I certainly understand locking in on a particular woman and believing she is the only one. Maybe that is the problem.
Also, I think a spouse operates differently by gender and personality. I've heard it said "a man's most prized possessions are his house, his car, and his woman."
Note: It's not my situation. Not only are people not property, I'm not a possessions guy generally. I was drawn to my wife because we balance and complement one another. We live in a house we can afford and drive cars that take us from place to place without fanfare. Possessions are not the point of life. But we all know some people view it very differently.
What if a man sees the woman of his desires as a conquest, or as a superiority-affirming/status-increasing acquisition?

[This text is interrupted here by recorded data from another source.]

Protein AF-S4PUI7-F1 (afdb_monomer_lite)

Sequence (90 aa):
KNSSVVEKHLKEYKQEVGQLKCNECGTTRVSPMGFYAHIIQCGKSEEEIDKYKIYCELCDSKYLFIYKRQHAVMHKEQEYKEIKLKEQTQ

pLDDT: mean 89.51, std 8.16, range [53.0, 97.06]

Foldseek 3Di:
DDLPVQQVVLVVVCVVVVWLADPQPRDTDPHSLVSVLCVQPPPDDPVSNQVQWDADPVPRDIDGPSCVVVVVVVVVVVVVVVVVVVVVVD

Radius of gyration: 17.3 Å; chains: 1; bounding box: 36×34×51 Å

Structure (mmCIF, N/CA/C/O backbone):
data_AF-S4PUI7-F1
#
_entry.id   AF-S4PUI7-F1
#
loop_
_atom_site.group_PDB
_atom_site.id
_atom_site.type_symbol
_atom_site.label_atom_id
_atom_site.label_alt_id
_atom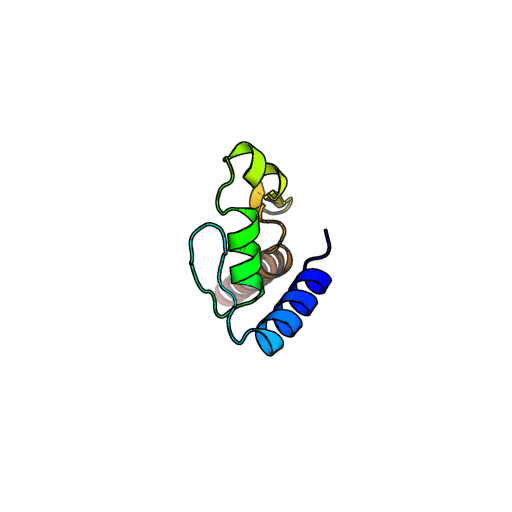_site.label_comp_id
_atom_site.label_asym_id
_atom_site.label_entity_id
_atom_site.label_seq_id
_atom_site.pdbx_PDB_ins_code
_atom_site.Cartn_x
_atom_site.Cartn_y
_atom_site.Cartn_z
_atom_site.occupancy
_atom_site.B_iso_or_equiv
_atom_site.auth_seq_id
_atom_site.auth_comp_id
_atom_site.auth_asym_id
_atom_site.auth_atom_id
_atom_site.pdbx_PDB_model_num
ATOM 1 N N . LYS A 1 1 ? 10.737 7.341 4.305 1.00 53.94 1 LYS A N 1
ATOM 2 C CA . LYS A 1 1 ? 9.482 6.637 4.679 1.00 53.94 1 LYS A CA 1
ATOM 3 C C . LYS A 1 1 ? 9.824 5.165 4.931 1.00 53.94 1 LYS A C 1
ATOM 5 O O . LYS A 1 1 ? 10.217 4.494 3.987 1.00 53.94 1 LYS A O 1
ATOM 10 N N . ASN A 1 2 ? 9.774 4.691 6.182 1.00 63.94 2 ASN A N 1
ATOM 11 C CA . ASN A 1 2 ? 10.347 3.395 6.588 1.00 63.94 2 ASN A CA 1
ATOM 12 C C . ASN A 1 2 ? 9.276 2.300 6.715 1.00 63.94 2 ASN A C 1
ATOM 14 O O . ASN A 1 2 ? 8.808 2.013 7.814 1.00 63.94 2 ASN A O 1
ATOM 18 N N . SER A 1 3 ? 8.918 1.657 5.599 1.00 72.50 3 SER A N 1
ATOM 19 C CA . SER A 1 3 ? 7.907 0.583 5.565 1.00 72.50 3 SER A CA 1
ATOM 20 C C . SER A 1 3 ? 8.220 -0.587 6.514 1.00 72.50 3 SER A C 1
ATOM 22 O O . SER A 1 3 ? 7.302 -1.201 7.038 1.00 72.50 3 SER A O 1
ATOM 24 N N . SER A 1 4 ? 9.502 -0.854 6.796 1.00 77.44 4 SER A N 1
ATOM 25 C CA . SER A 1 4 ? 9.946 -1.919 7.716 1.00 77.44 4 SER A CA 1
ATOM 26 C C . SER A 1 4 ? 9.503 -1.690 9.170 1.00 77.44 4 SER A C 1
ATOM 28 O O . SER A 1 4 ? 9.045 -2.611 9.841 1.00 77.44 4 SER A O 1
ATOM 30 N N . VAL A 1 5 ? 9.571 -0.442 9.649 1.00 84.19 5 VAL A N 1
ATOM 31 C CA . VAL A 1 5 ? 9.162 -0.097 11.021 1.00 84.19 5 VAL A CA 1
ATOM 32 C C . VAL A 1 5 ? 7.651 -0.238 11.174 1.00 84.19 5 VAL A C 1
ATOM 34 O O . VAL A 1 5 ? 7.181 -0.778 12.172 1.00 84.19 5 VAL A O 1
ATOM 37 N N . VAL A 1 6 ? 6.896 0.197 10.162 1.00 86.38 6 VAL A N 1
ATOM 38 C CA . VAL A 1 6 ? 5.433 0.078 10.145 1.00 86.38 6 VAL A CA 1
ATOM 39 C C . VAL A 1 6 ? 5.004 -1.385 10.082 1.00 86.38 6 VAL A C 1
ATOM 41 O O . VAL A 1 6 ? 4.109 -1.788 10.816 1.00 86.38 6 VAL A O 1
ATOM 44 N N . GLU A 1 7 ? 5.659 -2.201 9.254 1.00 86.50 7 GLU A N 1
ATOM 45 C CA . GLU A 1 7 ? 5.361 -3.633 9.179 1.00 86.50 7 GLU A CA 1
ATOM 46 C C . GLU A 1 7 ? 5.573 -4.324 10.532 1.00 86.50 7 GLU A C 1
ATOM 48 O O . GLU A 1 7 ? 4.735 -5.131 10.936 1.00 86.50 7 GLU A O 1
ATOM 53 N N . LYS A 1 8 ? 6.655 -3.987 11.249 1.00 89.56 8 LYS A N 1
ATOM 54 C CA . LYS A 1 8 ? 6.914 -4.511 12.595 1.00 89.56 8 LYS A CA 1
ATOM 55 C C . LYS A 1 8 ? 5.792 -4.137 13.571 1.00 89.56 8 LYS A C 1
ATOM 57 O O . LYS A 1 8 ? 5.202 -5.037 14.159 1.00 89.56 8 LYS A O 1
ATOM 62 N N . HIS A 1 9 ? 5.436 -2.854 13.652 1.00 90.75 9 HIS A N 1
ATOM 63 C CA . HIS A 1 9 ? 4.359 -2.391 14.537 1.00 90.75 9 HIS A CA 1
ATOM 64 C C . HIS A 1 9 ? 3.019 -3.052 14.207 1.00 90.75 9 HIS A C 1
ATOM 66 O O . HIS A 1 9 ? 2.277 -3.439 15.100 1.00 90.75 9 HIS A O 1
ATOM 72 N N . LEU A 1 10 ? 2.701 -3.229 12.922 1.00 90.94 10 LEU A N 1
ATOM 73 C CA . LEU A 1 10 ? 1.464 -3.896 12.517 1.00 90.94 10 LEU A CA 1
ATOM 74 C C . LEU A 1 10 ? 1.463 -5.392 12.848 1.00 90.94 10 LEU A C 1
ATOM 76 O O . LEU A 1 10 ? 0.397 -5.953 13.090 1.00 90.94 10 LEU A O 1
ATOM 80 N N . LYS A 1 11 ? 2.624 -6.056 12.857 1.00 90.44 11 LYS A N 1
ATOM 81 C CA . LYS A 1 11 ? 2.727 -7.445 13.327 1.00 90.44 11 LYS A CA 1
ATOM 82 C C . LYS A 1 11 ? 2.482 -7.539 14.828 1.00 90.44 11 LYS A C 1
ATOM 84 O O . LYS A 1 11 ? 1.696 -8.389 15.229 1.00 90.44 11 LYS A O 1
ATOM 89 N N . GLU A 1 12 ? 3.110 -6.667 15.612 1.00 92.56 12 GLU A N 1
ATOM 90 C CA . GLU A 1 12 ? 2.934 -6.595 17.070 1.00 92.56 12 GLU A CA 1
ATOM 91 C C . GLU A 1 12 ? 1.469 -6.291 17.411 1.00 92.56 12 GLU A C 1
ATOM 93 O O . GLU A 1 12 ? 0.812 -7.085 18.077 1.00 92.56 12 GLU A O 1
ATOM 98 N N . TYR A 1 13 ? 0.894 -5.257 16.794 1.00 89.56 13 TYR A N 1
ATOM 99 C CA . TYR A 1 13 ? -0.516 -4.916 16.964 1.00 89.56 13 TYR A CA 1
ATOM 100 C C . TYR A 1 13 ? -1.445 -6.084 16.604 1.00 89.56 13 TYR A C 1
ATOM 102 O O . TYR A 1 13 ? -2.355 -6.414 17.357 1.00 89.56 13 TYR A O 1
ATOM 110 N N . LYS A 1 14 ? -1.204 -6.774 15.478 1.00 90.25 14 LYS A N 1
ATOM 111 C CA . LYS A 1 14 ? -2.001 -7.951 15.092 1.00 90.25 14 LYS A CA 1
ATOM 112 C C . LYS A 1 14 ? -1.933 -9.068 16.139 1.00 90.25 14 LYS A C 1
ATOM 114 O O . LYS A 1 14 ? -2.925 -9.772 16.303 1.00 90.25 14 LYS A O 1
ATOM 119 N N . GLN A 1 15 ? -0.793 -9.261 16.802 1.00 90.00 15 GLN A N 1
ATOM 120 C CA . GLN A 1 15 ? -0.661 -10.253 17.874 1.00 90.00 15 GLN A CA 1
ATOM 121 C C . GLN A 1 15 ? -1.502 -9.870 19.095 1.00 90.00 15 GLN A C 1
ATOM 123 O O . GLN A 1 15 ? -2.100 -10.751 19.703 1.00 90.00 15 GLN A O 1
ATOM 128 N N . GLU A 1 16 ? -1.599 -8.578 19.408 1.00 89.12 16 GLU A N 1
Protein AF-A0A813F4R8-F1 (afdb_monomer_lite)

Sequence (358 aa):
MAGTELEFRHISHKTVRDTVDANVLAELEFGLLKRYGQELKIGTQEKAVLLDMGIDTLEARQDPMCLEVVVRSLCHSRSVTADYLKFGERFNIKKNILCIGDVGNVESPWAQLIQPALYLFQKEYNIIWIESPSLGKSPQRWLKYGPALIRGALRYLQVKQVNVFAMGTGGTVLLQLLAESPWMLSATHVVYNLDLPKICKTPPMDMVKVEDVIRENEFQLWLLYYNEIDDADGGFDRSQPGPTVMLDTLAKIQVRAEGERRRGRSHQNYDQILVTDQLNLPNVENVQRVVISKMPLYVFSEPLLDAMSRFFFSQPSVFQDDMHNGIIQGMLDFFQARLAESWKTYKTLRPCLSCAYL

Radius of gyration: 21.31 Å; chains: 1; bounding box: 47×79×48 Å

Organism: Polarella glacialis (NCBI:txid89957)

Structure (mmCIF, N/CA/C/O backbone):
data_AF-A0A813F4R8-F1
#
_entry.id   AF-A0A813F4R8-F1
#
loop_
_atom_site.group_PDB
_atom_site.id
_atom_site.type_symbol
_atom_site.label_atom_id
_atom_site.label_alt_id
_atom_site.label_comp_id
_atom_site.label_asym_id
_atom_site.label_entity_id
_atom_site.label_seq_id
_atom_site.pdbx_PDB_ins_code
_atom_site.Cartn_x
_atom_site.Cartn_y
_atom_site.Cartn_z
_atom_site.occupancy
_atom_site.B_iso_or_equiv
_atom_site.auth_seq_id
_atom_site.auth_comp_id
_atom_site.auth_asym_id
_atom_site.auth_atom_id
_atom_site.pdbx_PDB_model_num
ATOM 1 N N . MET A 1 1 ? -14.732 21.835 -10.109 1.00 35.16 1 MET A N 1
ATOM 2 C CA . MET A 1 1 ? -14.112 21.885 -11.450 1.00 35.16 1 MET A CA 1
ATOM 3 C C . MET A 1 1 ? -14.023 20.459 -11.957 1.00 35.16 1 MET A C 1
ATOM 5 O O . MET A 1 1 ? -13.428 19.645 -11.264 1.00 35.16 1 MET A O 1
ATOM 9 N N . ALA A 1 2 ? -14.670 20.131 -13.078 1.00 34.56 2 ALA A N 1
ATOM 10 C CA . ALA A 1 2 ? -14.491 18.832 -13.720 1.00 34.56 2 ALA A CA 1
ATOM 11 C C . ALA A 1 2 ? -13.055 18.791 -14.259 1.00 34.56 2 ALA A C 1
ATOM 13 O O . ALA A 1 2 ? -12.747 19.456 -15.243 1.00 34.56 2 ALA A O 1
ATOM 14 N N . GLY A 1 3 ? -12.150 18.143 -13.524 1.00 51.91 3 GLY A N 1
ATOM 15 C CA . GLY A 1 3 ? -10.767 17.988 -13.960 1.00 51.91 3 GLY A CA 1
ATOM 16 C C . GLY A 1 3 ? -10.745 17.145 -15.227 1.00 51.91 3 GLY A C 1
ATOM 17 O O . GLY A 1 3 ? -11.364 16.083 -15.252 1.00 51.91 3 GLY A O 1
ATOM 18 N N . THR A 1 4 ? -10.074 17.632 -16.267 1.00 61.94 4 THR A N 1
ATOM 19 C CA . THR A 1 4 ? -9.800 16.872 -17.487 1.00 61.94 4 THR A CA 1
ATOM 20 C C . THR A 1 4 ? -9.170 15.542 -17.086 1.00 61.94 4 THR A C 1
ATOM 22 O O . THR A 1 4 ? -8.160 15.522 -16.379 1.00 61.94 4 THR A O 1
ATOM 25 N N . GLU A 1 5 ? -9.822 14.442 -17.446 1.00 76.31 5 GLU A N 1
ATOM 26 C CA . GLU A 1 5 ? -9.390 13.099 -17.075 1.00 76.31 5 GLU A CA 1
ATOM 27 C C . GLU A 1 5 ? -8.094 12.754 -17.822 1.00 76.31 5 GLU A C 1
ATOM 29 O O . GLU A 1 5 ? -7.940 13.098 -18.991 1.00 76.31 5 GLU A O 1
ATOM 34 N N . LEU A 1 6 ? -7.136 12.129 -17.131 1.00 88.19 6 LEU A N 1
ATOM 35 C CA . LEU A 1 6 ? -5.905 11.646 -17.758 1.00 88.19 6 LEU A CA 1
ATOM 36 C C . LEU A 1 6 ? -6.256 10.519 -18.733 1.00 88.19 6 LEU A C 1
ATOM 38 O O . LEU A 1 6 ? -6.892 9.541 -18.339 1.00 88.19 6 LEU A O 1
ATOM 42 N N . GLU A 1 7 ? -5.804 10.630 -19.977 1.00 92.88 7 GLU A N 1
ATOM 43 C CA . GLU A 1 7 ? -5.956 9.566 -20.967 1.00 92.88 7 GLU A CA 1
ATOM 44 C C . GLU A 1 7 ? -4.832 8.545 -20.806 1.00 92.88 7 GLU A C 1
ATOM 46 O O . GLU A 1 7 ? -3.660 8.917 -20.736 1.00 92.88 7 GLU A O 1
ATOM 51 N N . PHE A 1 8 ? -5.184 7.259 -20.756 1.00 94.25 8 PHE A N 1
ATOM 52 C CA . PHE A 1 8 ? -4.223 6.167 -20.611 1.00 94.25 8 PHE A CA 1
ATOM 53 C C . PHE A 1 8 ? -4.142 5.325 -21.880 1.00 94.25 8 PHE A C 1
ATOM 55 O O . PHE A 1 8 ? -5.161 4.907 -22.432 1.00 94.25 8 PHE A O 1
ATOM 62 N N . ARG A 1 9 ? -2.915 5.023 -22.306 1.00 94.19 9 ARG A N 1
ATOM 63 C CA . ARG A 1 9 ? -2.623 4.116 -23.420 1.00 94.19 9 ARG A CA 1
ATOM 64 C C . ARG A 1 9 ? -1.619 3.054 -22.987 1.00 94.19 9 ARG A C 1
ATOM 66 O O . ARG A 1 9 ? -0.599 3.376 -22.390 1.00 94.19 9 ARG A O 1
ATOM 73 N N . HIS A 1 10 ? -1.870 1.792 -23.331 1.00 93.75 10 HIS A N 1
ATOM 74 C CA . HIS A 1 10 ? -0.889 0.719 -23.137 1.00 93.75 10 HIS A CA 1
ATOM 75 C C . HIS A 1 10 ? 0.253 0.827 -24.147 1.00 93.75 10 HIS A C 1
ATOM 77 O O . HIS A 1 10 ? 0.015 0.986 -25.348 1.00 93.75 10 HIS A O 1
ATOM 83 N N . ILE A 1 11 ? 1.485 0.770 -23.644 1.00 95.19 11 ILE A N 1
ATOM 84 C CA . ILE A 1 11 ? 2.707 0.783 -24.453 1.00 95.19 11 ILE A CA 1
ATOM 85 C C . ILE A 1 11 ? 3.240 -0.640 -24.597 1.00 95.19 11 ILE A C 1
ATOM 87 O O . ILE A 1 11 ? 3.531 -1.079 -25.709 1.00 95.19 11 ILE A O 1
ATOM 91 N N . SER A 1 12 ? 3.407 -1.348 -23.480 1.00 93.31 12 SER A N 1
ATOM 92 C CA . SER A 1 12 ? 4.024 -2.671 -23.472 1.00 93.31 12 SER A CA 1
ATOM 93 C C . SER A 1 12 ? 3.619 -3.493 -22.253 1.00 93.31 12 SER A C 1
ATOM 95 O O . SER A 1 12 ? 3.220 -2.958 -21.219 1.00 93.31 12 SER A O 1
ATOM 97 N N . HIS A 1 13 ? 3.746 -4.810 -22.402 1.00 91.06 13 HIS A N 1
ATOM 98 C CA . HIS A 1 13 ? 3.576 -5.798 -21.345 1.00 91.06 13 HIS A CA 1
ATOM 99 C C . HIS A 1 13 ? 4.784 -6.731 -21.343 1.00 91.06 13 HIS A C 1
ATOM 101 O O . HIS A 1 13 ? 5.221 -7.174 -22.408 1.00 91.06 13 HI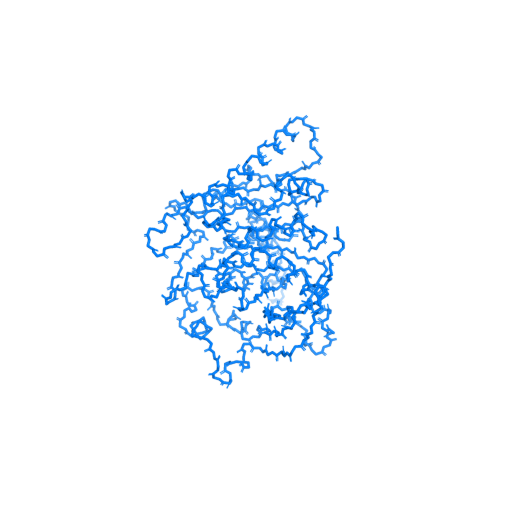S A O 1
ATOM 107 N N . LYS A 1 14 ? 5.302 -7.037 -20.158 1.00 91.75 14 LYS A N 1
ATOM 108 C CA . LYS A 1 14 ? 6.320 -8.066 -19.926 1.00 91.75 14 LYS A CA 1
ATOM 109 C C . LYS A 1 14 ? 6.140 -8.656 -18.535 1.00 91.75 14 LYS A C 1
ATOM 111 O O . LYS A 1 14 ? 5.509 -8.040 -17.683 1.00 91.75 14 LYS A O 1
ATOM 116 N N . THR A 1 15 ? 6.727 -9.808 -18.278 1.00 90.38 15 THR A N 1
ATOM 117 C CA . THR A 1 15 ? 6.846 -10.378 -16.932 1.00 90.38 15 THR A CA 1
ATOM 118 C C . THR A 1 15 ? 8.236 -10.119 -16.349 1.00 90.38 15 THR A C 1
ATOM 120 O O . THR A 1 15 ? 9.166 -9.745 -17.069 1.00 90.38 15 THR A O 1
ATOM 123 N N . VAL A 1 16 ? 8.412 -10.332 -15.041 1.00 88.19 16 VAL A N 1
ATOM 124 C CA . VAL A 1 16 ? 9.757 -10.364 -14.434 1.00 88.19 16 VAL A CA 1
ATOM 125 C C . VAL A 1 16 ? 10.596 -11.490 -15.044 1.00 88.19 16 VAL A C 1
ATOM 127 O O . VAL A 1 16 ? 11.799 -11.347 -15.220 1.00 88.19 16 VAL A O 1
ATOM 130 N N . ARG A 1 17 ? 9.982 -12.614 -15.419 1.00 88.81 17 ARG A N 1
ATOM 131 C CA . ARG A 1 17 ? 10.664 -13.690 -16.143 1.00 88.81 17 ARG A CA 1
ATOM 132 C C . ARG A 1 17 ? 11.246 -13.196 -17.466 1.00 88.81 17 ARG A C 1
ATOM 134 O O . ARG A 1 17 ? 12.426 -13.417 -17.713 1.00 88.81 17 ARG A O 1
ATOM 141 N N . ASP A 1 18 ? 10.474 -12.444 -18.247 1.00 88.31 18 ASP A N 1
ATOM 142 C CA . ASP A 1 18 ? 10.959 -11.882 -19.513 1.00 88.31 18 ASP A CA 1
ATOM 143 C C . ASP A 1 18 ? 12.139 -10.916 -19.300 1.00 88.31 18 ASP A C 1
ATOM 145 O O . ASP A 1 18 ? 13.063 -10.867 -20.114 1.00 88.31 18 ASP A O 1
ATOM 149 N N . THR A 1 19 ? 12.154 -10.151 -18.196 1.00 85.50 19 THR A N 1
ATOM 150 C CA . THR A 1 19 ? 13.291 -9.267 -17.876 1.00 85.50 19 THR A CA 1
ATOM 151 C C . THR A 1 19 ? 14.529 -10.038 -17.418 1.00 85.50 19 THR A C 1
ATOM 153 O O . THR A 1 19 ? 15.645 -9.619 -17.741 1.00 85.50 19 THR A O 1
ATOM 156 N N . VAL A 1 20 ? 14.348 -11.167 -16.720 1.00 82.19 20 VAL A N 1
ATOM 157 C CA . VAL A 1 20 ? 15.424 -12.111 -16.365 1.00 82.19 20 VAL A CA 1
ATOM 158 C C . VAL A 1 20 ? 16.051 -12.695 -17.623 1.00 82.19 20 VAL A C 1
ATOM 160 O O . VAL A 1 20 ? 17.267 -12.617 -17.783 1.00 82.19 20 VAL A O 1
ATOM 163 N N . ASP A 1 21 ? 15.231 -13.233 -18.523 1.00 82.62 21 ASP A N 1
ATOM 164 C CA . ASP A 1 21 ? 15.697 -13.925 -19.726 1.00 82.62 21 ASP A CA 1
ATOM 165 C C . ASP A 1 21 ? 16.421 -12.969 -20.688 1.00 82.62 21 ASP A C 1
ATOM 167 O O . ASP A 1 21 ? 17.386 -13.349 -21.353 1.00 82.62 21 ASP A O 1
ATOM 171 N N . ALA A 1 22 ? 16.025 -11.694 -20.699 1.00 82.38 22 ALA A N 1
ATOM 172 C CA . ALA A 1 22 ? 16.700 -10.642 -21.451 1.00 82.38 22 ALA A CA 1
ATOM 173 C C . ALA A 1 22 ? 17.998 -10.118 -20.790 1.00 82.38 22 ALA A C 1
ATOM 175 O O . ALA A 1 22 ? 18.673 -9.275 -21.380 1.00 82.38 22 ALA A O 1
ATOM 176 N N . ASN A 1 23 ? 18.363 -10.584 -19.586 1.00 72.75 23 ASN A N 1
ATOM 177 C CA . ASN A 1 23 ? 19.458 -10.052 -18.757 1.00 72.75 23 ASN A CA 1
ATOM 178 C C . ASN A 1 23 ? 19.343 -8.541 -18.461 1.00 72.75 23 ASN A C 1
ATOM 180 O O . ASN A 1 23 ? 20.350 -7.841 -18.363 1.00 72.75 23 ASN A O 1
ATOM 184 N N . VAL A 1 24 ? 18.118 -8.029 -18.295 1.00 71.38 24 VAL A N 1
ATOM 185 C CA . VAL A 1 24 ? 17.837 -6.601 -18.015 1.00 71.38 24 VAL A CA 1
ATOM 186 C C . VAL A 1 24 ? 17.332 -6.401 -16.578 1.00 71.38 24 VAL A C 1
ATOM 188 O O . VAL A 1 24 ? 16.624 -5.443 -16.278 1.00 71.38 24 VAL A O 1
ATOM 191 N N . LEU A 1 25 ? 17.661 -7.317 -15.666 1.00 63.00 25 LEU A N 1
ATOM 192 C CA . LEU A 1 25 ? 17.233 -7.217 -14.271 1.00 63.00 25 LEU A CA 1
ATOM 193 C C . LEU A 1 25 ? 17.867 -6.015 -13.580 1.00 63.00 25 LEU A C 1
ATOM 195 O O . LEU A 1 25 ? 19.088 -5.845 -13.592 1.00 63.00 25 LEU A O 1
ATOM 199 N N . ALA A 1 26 ? 17.039 -5.238 -12.885 1.00 70.44 26 ALA A N 1
ATOM 200 C CA . ALA A 1 26 ? 17.556 -4.310 -11.894 1.00 70.44 26 ALA A CA 1
ATOM 201 C C . ALA A 1 26 ? 18.269 -5.099 -10.776 1.00 70.44 26 ALA A C 1
ATOM 203 O O . ALA A 1 26 ? 17.844 -6.199 -10.412 1.00 70.44 26 ALA A O 1
ATOM 204 N N . GLU A 1 27 ? 19.331 -4.530 -10.197 1.00 72.69 27 GLU A N 1
ATOM 205 C CA . GLU A 1 27 ? 20.126 -5.158 -9.124 1.00 72.69 27 GLU A CA 1
ATOM 206 C C . GLU A 1 27 ? 19.245 -5.677 -7.974 1.00 72.69 27 GLU A C 1
ATOM 208 O O . GLU A 1 27 ? 19.459 -6.773 -7.452 1.00 72.69 27 GLU A O 1
ATOM 213 N N . LEU A 1 28 ? 18.196 -4.921 -7.643 1.00 74.81 28 LEU A N 1
ATOM 214 C CA . LEU A 1 28 ? 17.198 -5.295 -6.651 1.00 74.81 28 LEU A CA 1
ATOM 215 C C . LEU A 1 28 ? 16.450 -6.584 -7.016 1.00 74.81 28 LEU A C 1
ATOM 217 O O . LEU A 1 28 ? 16.366 -7.490 -6.194 1.00 74.81 28 LEU A O 1
ATOM 221 N N . GLU A 1 29 ? 15.907 -6.682 -8.230 1.00 76.06 29 GLU A N 1
ATOM 222 C CA . GLU A 1 29 ? 15.118 -7.839 -8.676 1.00 76.06 29 GLU A CA 1
ATOM 223 C C . GLU A 1 29 ? 15.982 -9.107 -8.706 1.00 76.06 29 GLU A C 1
ATOM 225 O O . GLU A 1 29 ? 15.568 -10.169 -8.233 1.00 76.06 29 GLU A O 1
ATOM 230 N N . PHE A 1 30 ? 17.230 -8.980 -9.169 1.00 75.81 30 PHE A N 1
ATOM 231 C CA . PHE A 1 30 ? 18.213 -10.056 -9.081 1.00 75.81 30 PHE A CA 1
ATOM 232 C C . PHE A 1 30 ? 18.488 -10.454 -7.624 1.00 75.81 30 PHE A C 1
ATOM 234 O O . PHE A 1 30 ? 18.492 -11.642 -7.285 1.00 75.81 30 PHE A O 1
ATOM 241 N N . GLY A 1 31 ? 18.674 -9.463 -6.748 1.00 77.19 31 GLY A N 1
ATOM 242 C CA . GLY A 1 31 ? 18.866 -9.655 -5.318 1.00 77.19 31 GLY A CA 1
ATOM 243 C C . GLY A 1 31 ? 17.728 -10.449 -4.676 1.00 77.19 31 GLY A C 1
ATOM 244 O O . GLY A 1 31 ? 17.996 -11.455 -4.016 1.00 77.19 31 GLY A O 1
ATOM 245 N N . LEU A 1 32 ? 16.475 -10.048 -4.914 1.00 80.19 32 LEU A N 1
ATOM 246 C CA . LEU A 1 32 ? 15.274 -10.721 -4.402 1.00 80.19 32 LEU A CA 1
ATOM 247 C C . LEU A 1 32 ? 15.216 -12.195 -4.838 1.00 80.19 32 LEU A C 1
ATOM 249 O O . LEU A 1 32 ? 14.932 -13.087 -4.036 1.00 80.19 32 LEU A O 1
ATOM 253 N N . LEU A 1 33 ? 15.525 -12.472 -6.107 1.00 78.38 33 LEU A N 1
ATOM 254 C CA . LEU A 1 33 ? 15.422 -13.817 -6.674 1.00 78.38 33 LEU A CA 1
ATOM 255 C C . LEU A 1 33 ? 16.577 -14.739 -6.259 1.00 78.38 33 LEU A C 1
ATOM 257 O O . LEU A 1 33 ? 16.370 -15.941 -6.048 1.00 78.38 33 LEU A O 1
ATOM 261 N N . LYS A 1 34 ? 17.801 -14.218 -6.140 1.00 76.00 34 LYS A N 1
ATOM 262 C CA . LYS A 1 34 ? 19.007 -15.052 -6.005 1.00 76.00 34 LYS A CA 1
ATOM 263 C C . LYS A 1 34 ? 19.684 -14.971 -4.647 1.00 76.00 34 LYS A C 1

He won't want to lose.
Another possibility: in your business example, many men see that arena as a place women don't belong, where they jockey for position. Losing to another man is an enraging but familiar part of life - guys instinctively know about gaining and losing status within the troop. But losing the game of love to a woman? That might be intolerable.
And last but never least: we can never forget men are shit at handling emotions. Not really our fault, of course, society dictates it. I'm familiar with this in the context of sexual desire. Having built up a cauldron of feelings and nerve to proposition a woman and being "shot down" - by a stranger or even his own wife - leaves a man holding a big sack of feelings he doesn't know what to do with. How they will emerge is anybody's guess.